__HOW TO COMPLETE THIS TASK__.
Among the entries below, take the line with "ATOM 72 C CA" and the line with "ATOM 83 O O", and output them and every line between them exactly, with nothing else.

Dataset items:
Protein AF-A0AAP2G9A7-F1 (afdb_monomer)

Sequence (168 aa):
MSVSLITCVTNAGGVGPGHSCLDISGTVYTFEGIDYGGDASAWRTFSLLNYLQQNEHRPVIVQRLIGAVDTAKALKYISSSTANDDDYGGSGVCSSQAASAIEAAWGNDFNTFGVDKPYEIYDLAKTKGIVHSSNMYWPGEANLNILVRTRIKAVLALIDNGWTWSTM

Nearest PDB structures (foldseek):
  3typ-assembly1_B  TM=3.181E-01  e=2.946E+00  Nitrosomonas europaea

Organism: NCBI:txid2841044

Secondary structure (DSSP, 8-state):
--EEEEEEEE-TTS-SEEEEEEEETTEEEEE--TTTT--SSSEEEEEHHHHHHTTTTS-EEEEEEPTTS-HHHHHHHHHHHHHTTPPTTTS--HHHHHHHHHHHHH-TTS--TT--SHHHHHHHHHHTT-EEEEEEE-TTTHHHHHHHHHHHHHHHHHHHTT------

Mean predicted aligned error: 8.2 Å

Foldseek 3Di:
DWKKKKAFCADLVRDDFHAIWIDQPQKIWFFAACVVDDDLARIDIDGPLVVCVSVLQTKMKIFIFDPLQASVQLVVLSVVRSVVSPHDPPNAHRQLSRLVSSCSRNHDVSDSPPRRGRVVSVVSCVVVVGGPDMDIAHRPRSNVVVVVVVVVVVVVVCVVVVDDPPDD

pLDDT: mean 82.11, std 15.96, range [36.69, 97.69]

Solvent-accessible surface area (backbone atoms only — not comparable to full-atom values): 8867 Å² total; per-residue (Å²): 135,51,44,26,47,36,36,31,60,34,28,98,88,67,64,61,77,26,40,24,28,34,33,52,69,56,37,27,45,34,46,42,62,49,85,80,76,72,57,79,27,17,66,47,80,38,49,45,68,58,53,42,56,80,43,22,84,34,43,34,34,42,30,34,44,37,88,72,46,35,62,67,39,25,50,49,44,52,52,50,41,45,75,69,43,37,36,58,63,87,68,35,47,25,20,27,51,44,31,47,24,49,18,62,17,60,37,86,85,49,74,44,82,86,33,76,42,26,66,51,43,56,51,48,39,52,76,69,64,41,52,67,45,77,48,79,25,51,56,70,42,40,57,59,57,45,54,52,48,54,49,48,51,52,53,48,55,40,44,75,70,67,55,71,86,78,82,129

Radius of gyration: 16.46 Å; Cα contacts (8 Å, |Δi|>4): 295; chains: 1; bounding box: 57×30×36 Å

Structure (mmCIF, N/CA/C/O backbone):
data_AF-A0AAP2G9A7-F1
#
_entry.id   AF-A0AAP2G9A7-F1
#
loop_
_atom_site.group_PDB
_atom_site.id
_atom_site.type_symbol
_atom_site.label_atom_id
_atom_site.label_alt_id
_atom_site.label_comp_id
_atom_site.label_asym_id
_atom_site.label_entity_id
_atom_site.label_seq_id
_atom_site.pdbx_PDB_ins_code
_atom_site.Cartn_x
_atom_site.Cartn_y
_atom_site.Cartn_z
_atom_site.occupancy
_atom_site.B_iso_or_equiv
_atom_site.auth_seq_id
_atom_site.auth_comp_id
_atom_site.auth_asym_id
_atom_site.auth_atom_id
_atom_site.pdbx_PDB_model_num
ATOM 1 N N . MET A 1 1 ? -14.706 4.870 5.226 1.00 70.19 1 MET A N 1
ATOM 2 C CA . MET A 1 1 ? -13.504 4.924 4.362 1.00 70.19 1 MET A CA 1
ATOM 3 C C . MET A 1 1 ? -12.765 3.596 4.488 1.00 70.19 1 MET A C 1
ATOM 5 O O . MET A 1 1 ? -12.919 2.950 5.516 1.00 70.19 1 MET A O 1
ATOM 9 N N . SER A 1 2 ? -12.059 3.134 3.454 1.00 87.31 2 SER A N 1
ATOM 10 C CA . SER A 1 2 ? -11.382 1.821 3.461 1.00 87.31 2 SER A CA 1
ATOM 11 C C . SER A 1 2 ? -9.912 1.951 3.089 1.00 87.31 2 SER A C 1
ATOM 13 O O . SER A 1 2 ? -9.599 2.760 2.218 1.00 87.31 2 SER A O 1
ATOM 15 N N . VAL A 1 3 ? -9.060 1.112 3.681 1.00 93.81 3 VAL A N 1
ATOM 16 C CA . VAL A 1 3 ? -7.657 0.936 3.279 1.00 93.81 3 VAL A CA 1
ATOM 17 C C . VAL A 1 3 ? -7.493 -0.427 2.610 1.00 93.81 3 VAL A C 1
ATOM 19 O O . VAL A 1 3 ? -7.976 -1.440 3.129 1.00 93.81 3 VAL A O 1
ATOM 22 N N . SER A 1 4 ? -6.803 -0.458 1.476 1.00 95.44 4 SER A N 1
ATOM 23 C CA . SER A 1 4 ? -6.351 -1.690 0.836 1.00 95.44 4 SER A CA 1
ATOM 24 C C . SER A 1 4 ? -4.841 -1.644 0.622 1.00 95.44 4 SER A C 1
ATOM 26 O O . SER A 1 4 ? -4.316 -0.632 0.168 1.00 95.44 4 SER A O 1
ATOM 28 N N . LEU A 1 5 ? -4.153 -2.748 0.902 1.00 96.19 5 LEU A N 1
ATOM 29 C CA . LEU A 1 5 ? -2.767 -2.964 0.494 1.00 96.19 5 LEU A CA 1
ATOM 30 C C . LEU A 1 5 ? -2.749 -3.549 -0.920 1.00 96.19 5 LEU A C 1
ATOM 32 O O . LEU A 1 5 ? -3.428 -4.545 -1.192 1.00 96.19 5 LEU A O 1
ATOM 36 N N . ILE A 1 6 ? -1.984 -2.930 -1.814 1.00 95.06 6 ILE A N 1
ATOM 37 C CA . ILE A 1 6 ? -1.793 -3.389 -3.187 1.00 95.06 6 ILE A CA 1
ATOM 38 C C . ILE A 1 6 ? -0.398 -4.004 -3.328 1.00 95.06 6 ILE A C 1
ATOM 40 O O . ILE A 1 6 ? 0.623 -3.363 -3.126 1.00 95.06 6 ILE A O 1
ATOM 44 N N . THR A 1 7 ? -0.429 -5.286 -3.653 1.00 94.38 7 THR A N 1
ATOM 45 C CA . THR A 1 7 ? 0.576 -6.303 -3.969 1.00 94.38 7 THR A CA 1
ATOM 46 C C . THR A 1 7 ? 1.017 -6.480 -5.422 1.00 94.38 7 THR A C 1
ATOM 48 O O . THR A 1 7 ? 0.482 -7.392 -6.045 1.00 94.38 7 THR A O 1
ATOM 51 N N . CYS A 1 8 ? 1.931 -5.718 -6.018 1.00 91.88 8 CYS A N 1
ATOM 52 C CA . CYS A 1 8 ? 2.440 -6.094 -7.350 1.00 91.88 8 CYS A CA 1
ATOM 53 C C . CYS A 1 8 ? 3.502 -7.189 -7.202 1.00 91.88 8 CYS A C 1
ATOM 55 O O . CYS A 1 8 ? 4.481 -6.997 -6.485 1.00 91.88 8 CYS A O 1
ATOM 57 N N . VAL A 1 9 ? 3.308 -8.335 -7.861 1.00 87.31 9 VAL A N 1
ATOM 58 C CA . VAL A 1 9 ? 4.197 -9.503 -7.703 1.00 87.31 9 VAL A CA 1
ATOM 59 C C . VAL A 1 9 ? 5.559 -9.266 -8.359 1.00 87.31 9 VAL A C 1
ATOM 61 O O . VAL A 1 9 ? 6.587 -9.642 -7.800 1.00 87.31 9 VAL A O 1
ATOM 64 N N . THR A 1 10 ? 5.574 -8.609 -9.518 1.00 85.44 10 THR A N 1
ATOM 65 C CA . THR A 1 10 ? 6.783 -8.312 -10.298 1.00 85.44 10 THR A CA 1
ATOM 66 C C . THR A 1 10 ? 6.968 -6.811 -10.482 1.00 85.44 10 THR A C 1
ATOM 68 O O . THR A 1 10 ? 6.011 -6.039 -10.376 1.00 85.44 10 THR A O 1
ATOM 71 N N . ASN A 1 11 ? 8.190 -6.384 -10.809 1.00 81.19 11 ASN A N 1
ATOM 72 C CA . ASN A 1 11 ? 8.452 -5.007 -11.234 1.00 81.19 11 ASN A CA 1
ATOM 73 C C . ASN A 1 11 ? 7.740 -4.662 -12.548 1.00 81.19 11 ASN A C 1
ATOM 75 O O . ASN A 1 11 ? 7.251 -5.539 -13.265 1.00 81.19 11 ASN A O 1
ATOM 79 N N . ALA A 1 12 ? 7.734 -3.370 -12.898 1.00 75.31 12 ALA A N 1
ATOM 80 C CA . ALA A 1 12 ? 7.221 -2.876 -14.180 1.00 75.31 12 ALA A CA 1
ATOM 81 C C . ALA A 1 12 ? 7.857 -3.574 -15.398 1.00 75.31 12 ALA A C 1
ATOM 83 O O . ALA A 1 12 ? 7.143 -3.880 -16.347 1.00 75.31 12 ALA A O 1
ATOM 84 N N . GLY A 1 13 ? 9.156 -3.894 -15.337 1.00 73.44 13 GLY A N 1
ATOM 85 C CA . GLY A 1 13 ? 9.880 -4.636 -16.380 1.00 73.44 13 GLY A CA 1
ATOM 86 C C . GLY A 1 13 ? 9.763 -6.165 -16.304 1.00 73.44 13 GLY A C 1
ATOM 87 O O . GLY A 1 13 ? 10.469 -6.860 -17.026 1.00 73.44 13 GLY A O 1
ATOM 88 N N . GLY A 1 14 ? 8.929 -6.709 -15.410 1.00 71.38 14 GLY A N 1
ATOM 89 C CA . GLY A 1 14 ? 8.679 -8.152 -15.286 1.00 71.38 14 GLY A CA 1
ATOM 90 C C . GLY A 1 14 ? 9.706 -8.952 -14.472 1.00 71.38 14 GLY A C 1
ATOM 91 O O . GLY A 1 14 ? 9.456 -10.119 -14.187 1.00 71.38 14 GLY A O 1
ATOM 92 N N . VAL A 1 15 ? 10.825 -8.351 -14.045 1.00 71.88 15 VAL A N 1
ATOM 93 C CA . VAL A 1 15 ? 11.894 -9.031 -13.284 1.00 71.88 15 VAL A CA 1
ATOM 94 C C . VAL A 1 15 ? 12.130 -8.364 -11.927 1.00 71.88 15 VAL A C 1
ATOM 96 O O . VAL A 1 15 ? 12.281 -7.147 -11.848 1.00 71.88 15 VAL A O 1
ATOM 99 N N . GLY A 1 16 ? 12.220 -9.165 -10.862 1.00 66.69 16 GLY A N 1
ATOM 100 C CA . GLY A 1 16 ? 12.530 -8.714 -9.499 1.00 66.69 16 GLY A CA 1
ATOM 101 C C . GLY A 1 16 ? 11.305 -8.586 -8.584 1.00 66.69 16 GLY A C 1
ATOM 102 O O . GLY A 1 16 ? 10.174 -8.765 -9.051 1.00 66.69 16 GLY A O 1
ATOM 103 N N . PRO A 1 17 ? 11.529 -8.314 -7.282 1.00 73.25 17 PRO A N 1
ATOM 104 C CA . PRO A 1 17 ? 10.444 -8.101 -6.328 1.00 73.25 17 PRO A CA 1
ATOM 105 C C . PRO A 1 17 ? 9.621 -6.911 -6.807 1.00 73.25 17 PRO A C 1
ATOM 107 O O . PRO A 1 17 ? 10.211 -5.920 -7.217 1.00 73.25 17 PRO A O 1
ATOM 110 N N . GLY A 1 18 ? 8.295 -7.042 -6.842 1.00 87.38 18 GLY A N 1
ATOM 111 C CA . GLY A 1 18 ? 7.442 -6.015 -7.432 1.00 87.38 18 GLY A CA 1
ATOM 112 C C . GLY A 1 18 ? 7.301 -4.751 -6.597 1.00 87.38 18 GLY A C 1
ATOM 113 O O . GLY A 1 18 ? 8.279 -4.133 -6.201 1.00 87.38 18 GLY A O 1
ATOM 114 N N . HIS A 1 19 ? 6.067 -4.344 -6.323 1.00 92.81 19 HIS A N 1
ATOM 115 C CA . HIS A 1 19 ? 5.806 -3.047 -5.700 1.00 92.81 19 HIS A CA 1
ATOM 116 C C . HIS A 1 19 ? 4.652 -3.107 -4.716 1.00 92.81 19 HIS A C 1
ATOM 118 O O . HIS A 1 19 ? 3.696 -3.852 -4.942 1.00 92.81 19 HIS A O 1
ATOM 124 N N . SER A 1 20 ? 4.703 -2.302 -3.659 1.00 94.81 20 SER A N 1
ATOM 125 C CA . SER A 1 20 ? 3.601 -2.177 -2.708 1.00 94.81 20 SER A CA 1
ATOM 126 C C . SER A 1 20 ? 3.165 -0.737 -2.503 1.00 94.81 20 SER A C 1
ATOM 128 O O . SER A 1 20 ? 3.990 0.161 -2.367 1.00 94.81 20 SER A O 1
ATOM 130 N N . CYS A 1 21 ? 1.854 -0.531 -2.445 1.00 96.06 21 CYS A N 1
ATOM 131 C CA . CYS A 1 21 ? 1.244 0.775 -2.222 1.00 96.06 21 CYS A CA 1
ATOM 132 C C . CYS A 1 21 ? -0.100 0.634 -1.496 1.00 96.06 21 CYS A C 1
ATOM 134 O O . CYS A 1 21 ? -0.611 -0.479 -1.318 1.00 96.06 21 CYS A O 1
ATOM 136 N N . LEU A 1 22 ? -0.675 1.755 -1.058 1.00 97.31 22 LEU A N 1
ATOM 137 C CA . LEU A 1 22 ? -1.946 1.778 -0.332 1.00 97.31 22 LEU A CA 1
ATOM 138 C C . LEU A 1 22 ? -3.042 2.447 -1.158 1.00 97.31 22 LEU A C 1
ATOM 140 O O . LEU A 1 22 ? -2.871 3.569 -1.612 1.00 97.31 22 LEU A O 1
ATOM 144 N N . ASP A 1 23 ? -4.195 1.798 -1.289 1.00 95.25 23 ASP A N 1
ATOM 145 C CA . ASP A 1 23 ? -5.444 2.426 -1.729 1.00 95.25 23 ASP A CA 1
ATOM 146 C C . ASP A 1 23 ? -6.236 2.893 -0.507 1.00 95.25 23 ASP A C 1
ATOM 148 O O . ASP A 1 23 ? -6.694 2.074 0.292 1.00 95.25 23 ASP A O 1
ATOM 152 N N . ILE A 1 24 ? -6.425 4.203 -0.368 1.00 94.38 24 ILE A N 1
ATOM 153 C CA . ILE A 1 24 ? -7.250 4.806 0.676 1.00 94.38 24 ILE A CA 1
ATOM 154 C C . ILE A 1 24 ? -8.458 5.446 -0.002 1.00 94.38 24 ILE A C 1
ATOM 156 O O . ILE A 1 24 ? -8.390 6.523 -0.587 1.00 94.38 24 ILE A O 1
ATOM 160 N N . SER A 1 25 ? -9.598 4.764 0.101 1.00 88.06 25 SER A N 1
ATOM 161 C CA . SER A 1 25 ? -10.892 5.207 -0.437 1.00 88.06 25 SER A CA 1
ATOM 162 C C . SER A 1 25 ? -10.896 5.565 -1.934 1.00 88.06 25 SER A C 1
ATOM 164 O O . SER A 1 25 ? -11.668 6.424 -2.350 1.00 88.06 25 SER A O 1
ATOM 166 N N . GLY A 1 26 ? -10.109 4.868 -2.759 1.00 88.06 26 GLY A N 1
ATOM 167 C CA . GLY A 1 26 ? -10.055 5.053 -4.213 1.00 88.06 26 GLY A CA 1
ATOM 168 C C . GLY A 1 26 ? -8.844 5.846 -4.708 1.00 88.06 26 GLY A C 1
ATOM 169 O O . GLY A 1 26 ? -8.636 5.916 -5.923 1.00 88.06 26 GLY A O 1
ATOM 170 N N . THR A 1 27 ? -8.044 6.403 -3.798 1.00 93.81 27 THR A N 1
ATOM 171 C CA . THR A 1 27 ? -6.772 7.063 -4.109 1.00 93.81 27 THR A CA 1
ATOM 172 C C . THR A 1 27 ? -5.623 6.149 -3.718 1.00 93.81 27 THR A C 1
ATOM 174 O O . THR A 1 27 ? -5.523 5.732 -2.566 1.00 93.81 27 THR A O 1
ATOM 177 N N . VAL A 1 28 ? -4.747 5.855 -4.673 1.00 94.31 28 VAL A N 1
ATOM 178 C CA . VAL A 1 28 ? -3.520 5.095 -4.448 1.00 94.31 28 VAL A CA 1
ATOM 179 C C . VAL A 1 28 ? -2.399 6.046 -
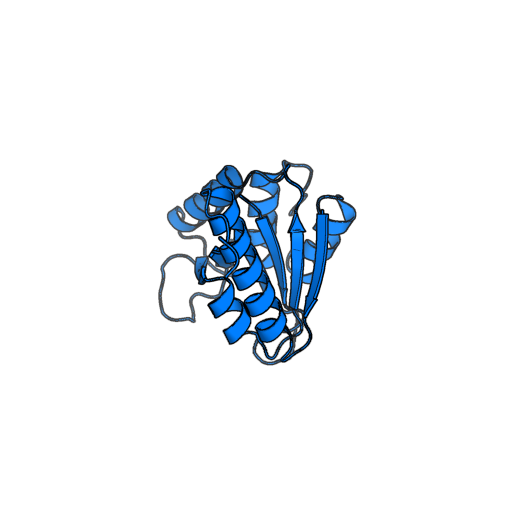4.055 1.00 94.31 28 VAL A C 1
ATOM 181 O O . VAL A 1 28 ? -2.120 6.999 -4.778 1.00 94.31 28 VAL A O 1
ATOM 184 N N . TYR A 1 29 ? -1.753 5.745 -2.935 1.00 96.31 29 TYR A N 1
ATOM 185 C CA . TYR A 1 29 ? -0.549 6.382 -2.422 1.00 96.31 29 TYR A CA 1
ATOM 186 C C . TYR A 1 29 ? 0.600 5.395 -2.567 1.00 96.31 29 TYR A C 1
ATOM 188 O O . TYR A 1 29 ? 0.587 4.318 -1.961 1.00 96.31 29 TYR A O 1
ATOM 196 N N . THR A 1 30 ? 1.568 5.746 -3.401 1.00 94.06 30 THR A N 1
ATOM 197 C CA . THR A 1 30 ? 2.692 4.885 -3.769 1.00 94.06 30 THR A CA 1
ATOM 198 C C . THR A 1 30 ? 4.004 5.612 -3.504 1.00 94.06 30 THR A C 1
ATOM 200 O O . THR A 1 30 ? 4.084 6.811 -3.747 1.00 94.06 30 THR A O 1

__EXERCISE RESPONSE__.
ATOM 72 C CA . ASN A 1 11 ? 8.452 -5.007 -11.234 1.00 81.19 11 ASN A CA 1
ATOM 73 C C . ASN A 1 11 ? 7.740 -4.662 -12.548 1.00 81.19 11 ASN A C 1
ATOM 75 O O . ASN A 1 11 ? 7.251 -5.539 -13.265 1.00 81.19 11 ASN A O 1
ATOM 79 N N . ALA A 1 12 ? 7.734 -3.370 -12.898 1.00 75.31 12 ALA A N 1
ATOM 80 C CA . ALA A 1 12 ? 7.221 -2.876 -14.180 1.00 75.31 12 ALA A CA 1
ATOM 81 C C . ALA A 1 12 ? 7.857 -3.574 -15.398 1.00 75.31 12 ALA A C 1
ATOM 83 O O . ALA A 1 12 ? 7.143 -3.880 -16.347 1.00 75.31 12 ALA A O 1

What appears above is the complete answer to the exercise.